## EXERCISE MATERIAL:

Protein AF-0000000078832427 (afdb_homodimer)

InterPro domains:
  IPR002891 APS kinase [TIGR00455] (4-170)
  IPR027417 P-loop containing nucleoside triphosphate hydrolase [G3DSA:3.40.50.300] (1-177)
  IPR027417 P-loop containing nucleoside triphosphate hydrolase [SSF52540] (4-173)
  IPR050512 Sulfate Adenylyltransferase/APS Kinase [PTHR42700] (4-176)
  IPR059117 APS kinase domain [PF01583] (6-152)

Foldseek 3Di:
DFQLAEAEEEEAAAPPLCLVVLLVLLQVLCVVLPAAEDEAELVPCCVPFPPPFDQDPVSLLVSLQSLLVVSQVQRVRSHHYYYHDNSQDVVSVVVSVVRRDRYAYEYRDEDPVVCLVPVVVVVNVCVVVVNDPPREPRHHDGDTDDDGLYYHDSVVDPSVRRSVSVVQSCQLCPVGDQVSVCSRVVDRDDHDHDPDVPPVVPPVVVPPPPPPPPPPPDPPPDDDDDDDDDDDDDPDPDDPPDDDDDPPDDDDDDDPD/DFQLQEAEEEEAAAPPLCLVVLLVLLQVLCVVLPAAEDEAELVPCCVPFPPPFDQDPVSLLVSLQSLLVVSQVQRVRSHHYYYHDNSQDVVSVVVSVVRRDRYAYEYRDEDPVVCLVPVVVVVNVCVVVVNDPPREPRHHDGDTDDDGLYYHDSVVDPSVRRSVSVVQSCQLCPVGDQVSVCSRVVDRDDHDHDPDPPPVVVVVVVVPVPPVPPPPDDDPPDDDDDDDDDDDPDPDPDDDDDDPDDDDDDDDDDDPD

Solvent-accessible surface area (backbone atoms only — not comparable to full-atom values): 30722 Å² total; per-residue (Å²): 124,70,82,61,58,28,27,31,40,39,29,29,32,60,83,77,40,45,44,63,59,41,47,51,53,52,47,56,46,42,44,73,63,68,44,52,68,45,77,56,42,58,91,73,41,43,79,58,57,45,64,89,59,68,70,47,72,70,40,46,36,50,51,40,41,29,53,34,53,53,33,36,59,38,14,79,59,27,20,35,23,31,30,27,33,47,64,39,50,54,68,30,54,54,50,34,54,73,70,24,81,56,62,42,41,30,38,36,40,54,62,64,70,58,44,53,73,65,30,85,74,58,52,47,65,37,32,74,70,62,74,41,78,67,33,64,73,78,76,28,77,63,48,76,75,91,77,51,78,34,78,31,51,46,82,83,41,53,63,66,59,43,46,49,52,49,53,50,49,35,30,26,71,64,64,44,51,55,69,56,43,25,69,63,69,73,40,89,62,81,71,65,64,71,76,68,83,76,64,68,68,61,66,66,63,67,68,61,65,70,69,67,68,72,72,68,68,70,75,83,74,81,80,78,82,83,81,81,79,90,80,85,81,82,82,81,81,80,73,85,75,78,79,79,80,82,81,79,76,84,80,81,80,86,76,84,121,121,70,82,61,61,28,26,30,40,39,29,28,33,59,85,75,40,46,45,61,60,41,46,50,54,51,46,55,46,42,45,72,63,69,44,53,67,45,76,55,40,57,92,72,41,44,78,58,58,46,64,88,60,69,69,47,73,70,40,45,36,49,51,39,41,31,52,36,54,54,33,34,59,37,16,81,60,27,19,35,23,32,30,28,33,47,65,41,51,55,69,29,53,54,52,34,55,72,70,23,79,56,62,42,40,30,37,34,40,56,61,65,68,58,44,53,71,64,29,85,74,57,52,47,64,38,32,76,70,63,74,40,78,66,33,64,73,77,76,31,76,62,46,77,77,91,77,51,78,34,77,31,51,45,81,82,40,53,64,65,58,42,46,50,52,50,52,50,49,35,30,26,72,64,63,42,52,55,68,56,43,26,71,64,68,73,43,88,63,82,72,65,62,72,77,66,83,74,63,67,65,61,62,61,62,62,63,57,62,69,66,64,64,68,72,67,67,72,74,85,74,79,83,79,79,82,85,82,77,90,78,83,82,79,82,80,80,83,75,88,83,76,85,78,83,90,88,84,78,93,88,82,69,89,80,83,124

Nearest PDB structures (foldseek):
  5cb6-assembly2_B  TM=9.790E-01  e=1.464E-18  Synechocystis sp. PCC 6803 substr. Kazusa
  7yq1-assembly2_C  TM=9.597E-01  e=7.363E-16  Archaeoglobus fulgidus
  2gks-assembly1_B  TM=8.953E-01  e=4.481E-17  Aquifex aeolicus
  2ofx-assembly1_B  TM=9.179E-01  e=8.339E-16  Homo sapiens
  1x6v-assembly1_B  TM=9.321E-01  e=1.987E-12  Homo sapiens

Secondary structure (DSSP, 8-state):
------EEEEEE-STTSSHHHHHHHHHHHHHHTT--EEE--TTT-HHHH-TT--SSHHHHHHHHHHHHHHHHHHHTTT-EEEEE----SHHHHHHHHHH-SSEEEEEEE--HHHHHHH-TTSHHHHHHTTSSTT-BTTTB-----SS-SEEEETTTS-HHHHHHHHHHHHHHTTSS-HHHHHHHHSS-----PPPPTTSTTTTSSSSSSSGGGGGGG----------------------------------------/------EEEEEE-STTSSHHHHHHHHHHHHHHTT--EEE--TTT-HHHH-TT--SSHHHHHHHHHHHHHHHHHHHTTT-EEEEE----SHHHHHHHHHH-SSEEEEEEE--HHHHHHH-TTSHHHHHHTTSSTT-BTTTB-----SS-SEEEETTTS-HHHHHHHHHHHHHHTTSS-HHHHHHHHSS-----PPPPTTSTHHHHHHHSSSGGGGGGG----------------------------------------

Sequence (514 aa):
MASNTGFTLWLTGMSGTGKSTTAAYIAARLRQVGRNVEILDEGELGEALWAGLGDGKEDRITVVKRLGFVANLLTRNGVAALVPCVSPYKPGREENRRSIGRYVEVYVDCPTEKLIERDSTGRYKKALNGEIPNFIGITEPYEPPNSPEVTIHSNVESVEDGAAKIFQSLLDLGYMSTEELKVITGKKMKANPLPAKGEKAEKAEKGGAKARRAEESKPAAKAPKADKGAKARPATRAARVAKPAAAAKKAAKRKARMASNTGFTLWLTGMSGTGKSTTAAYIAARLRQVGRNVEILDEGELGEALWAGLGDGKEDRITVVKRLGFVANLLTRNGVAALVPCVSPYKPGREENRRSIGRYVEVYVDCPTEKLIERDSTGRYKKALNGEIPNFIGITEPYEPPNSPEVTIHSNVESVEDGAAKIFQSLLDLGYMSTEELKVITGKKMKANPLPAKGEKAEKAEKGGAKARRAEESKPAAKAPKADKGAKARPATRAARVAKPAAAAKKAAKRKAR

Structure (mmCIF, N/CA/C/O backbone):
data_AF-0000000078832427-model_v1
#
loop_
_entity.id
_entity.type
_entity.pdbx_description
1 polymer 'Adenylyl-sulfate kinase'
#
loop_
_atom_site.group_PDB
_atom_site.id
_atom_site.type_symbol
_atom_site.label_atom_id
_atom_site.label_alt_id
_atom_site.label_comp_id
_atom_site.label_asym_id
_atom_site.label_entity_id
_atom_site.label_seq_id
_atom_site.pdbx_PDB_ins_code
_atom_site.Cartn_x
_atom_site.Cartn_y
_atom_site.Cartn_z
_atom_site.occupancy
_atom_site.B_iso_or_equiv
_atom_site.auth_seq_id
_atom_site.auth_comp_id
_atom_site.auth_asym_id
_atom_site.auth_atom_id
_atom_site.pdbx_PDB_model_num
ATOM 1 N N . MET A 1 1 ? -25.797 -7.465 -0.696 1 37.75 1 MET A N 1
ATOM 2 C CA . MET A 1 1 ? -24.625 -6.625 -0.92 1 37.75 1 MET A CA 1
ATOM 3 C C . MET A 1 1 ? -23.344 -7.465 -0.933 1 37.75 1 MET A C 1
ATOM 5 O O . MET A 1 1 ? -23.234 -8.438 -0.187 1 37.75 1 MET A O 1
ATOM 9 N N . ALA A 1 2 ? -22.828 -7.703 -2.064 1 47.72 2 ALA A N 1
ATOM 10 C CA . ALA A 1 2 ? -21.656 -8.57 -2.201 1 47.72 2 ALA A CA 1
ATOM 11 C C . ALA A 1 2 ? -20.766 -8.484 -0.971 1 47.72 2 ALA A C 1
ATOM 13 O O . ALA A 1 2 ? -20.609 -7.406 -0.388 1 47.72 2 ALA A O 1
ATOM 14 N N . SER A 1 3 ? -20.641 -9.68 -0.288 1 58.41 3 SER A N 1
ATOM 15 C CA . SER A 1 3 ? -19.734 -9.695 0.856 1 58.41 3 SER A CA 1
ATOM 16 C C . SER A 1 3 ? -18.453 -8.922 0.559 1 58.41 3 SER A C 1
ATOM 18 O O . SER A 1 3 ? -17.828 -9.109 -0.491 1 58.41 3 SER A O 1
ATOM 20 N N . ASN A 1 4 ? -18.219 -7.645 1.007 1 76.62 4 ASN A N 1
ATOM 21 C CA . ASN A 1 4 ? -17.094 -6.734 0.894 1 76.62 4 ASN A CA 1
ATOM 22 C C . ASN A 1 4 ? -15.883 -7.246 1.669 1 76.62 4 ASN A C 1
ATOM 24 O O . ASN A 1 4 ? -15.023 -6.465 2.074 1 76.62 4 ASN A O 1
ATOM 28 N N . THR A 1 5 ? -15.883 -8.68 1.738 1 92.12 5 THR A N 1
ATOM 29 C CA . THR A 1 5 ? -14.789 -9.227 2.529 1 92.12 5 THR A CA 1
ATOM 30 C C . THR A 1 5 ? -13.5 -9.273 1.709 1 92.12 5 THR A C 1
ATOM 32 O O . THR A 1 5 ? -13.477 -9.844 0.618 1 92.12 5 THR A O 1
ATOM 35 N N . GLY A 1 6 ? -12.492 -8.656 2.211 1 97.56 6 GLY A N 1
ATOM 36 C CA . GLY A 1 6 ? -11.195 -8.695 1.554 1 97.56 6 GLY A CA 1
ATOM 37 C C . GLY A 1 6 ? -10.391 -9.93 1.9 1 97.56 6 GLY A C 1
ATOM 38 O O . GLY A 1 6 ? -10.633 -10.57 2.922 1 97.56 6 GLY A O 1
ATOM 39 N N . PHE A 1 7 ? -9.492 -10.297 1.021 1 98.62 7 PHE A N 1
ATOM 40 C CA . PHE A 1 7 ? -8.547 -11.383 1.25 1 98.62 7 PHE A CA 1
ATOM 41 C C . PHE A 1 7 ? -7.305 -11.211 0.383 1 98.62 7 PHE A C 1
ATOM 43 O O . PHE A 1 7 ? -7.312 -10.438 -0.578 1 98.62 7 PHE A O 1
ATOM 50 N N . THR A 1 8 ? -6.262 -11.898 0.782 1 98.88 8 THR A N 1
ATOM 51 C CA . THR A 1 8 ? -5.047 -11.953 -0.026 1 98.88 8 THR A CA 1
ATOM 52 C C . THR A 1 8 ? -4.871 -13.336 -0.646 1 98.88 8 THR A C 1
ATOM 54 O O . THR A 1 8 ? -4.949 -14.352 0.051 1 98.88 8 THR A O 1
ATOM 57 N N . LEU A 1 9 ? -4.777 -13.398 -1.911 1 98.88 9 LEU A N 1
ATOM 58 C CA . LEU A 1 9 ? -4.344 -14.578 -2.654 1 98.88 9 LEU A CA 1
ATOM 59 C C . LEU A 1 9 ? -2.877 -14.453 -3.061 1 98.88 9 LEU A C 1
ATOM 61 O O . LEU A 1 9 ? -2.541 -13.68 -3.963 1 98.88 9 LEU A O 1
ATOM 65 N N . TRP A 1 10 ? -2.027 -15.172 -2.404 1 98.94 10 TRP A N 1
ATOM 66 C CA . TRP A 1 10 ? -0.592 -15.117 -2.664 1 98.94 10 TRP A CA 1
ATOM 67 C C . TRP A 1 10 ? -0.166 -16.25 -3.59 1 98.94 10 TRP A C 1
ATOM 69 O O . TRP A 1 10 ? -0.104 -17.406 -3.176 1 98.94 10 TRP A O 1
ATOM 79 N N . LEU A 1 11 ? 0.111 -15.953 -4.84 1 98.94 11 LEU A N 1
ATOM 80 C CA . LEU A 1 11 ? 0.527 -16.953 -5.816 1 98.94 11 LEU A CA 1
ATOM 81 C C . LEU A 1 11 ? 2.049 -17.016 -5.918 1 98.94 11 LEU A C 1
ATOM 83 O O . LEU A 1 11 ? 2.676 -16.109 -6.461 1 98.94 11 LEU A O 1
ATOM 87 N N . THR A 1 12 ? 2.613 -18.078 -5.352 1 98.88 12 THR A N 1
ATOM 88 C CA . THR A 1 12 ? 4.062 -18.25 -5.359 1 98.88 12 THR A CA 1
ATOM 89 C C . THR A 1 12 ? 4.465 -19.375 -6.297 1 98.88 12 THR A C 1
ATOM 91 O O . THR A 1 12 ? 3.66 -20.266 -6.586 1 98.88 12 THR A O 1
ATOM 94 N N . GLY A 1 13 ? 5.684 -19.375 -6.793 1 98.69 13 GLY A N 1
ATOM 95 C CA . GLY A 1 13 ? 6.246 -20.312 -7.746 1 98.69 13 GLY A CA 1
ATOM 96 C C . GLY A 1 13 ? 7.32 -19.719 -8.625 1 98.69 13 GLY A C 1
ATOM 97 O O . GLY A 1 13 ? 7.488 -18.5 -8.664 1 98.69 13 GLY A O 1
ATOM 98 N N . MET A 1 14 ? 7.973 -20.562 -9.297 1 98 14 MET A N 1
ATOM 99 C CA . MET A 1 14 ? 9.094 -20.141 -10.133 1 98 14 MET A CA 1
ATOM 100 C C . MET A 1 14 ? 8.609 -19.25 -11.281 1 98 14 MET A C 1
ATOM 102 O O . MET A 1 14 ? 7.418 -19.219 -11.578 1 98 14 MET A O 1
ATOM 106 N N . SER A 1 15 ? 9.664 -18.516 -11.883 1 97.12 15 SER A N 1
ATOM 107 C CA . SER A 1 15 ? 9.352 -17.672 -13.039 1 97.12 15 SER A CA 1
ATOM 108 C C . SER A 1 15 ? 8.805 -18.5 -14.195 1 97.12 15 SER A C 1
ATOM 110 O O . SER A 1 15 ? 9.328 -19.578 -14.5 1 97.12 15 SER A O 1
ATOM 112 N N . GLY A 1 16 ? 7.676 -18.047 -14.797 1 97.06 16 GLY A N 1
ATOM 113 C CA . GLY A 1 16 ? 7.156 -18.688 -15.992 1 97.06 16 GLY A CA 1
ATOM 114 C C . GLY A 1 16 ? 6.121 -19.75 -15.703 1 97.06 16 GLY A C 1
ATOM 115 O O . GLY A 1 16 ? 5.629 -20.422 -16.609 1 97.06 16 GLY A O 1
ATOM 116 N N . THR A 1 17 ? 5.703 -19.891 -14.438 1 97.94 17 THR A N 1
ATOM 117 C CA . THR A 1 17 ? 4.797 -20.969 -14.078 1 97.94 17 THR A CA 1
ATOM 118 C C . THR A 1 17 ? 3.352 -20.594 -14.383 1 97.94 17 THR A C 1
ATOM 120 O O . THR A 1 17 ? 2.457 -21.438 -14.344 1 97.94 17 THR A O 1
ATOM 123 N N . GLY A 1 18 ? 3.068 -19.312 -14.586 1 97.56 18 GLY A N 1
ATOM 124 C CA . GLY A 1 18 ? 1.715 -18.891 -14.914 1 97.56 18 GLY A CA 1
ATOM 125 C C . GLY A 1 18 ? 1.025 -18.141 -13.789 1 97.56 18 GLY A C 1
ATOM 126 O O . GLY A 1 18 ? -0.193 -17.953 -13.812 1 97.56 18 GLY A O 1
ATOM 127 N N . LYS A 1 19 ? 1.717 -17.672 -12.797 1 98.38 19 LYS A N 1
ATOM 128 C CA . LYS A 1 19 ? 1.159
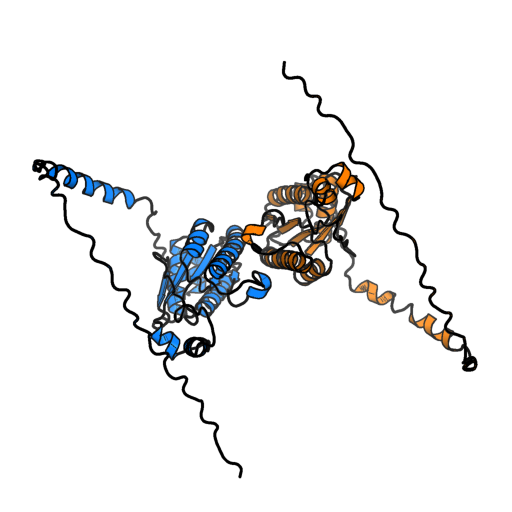 -16.953 -11.656 1 98.38 19 LYS A CA 1
ATOM 129 C C . LYS A 1 19 ? 0.36 -15.734 -12.109 1 98.38 19 LYS A C 1
ATOM 131 O O . LYS A 1 19 ? -0.793 -15.555 -11.711 1 98.38 19 LYS A O 1
ATOM 136 N N . SER A 1 20 ? 1.033 -14.938 -12.992 1 98.19 20 SER A N 1
ATOM 137 C CA . SER A 1 20 ? 0.4 -13.695 -13.438 1 98.19 20 SER A CA 1
ATOM 138 C C . SER A 1 20 ? -0.841 -13.977 -14.273 1 98.19 20 SER A C 1
ATOM 140 O O . SER A 1 20 ? -1.85 -13.281 -14.156 1 98.19 20 SER A O 1
ATOM 142 N N . THR A 1 21 ? -0.808 -15 -15.117 1 97.75 21 THR A N 1
ATOM 143 C CA . THR A 1 21 ? -1.958 -15.391 -15.922 1 97.75 21 THR A CA 1
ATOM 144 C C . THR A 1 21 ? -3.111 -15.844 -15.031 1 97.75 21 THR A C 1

## WHAT YOU NEED TO DO:
Tally each line in the data that holds the word "triphosphate"; write only the total.

## EXERCISE OUTPUT:
2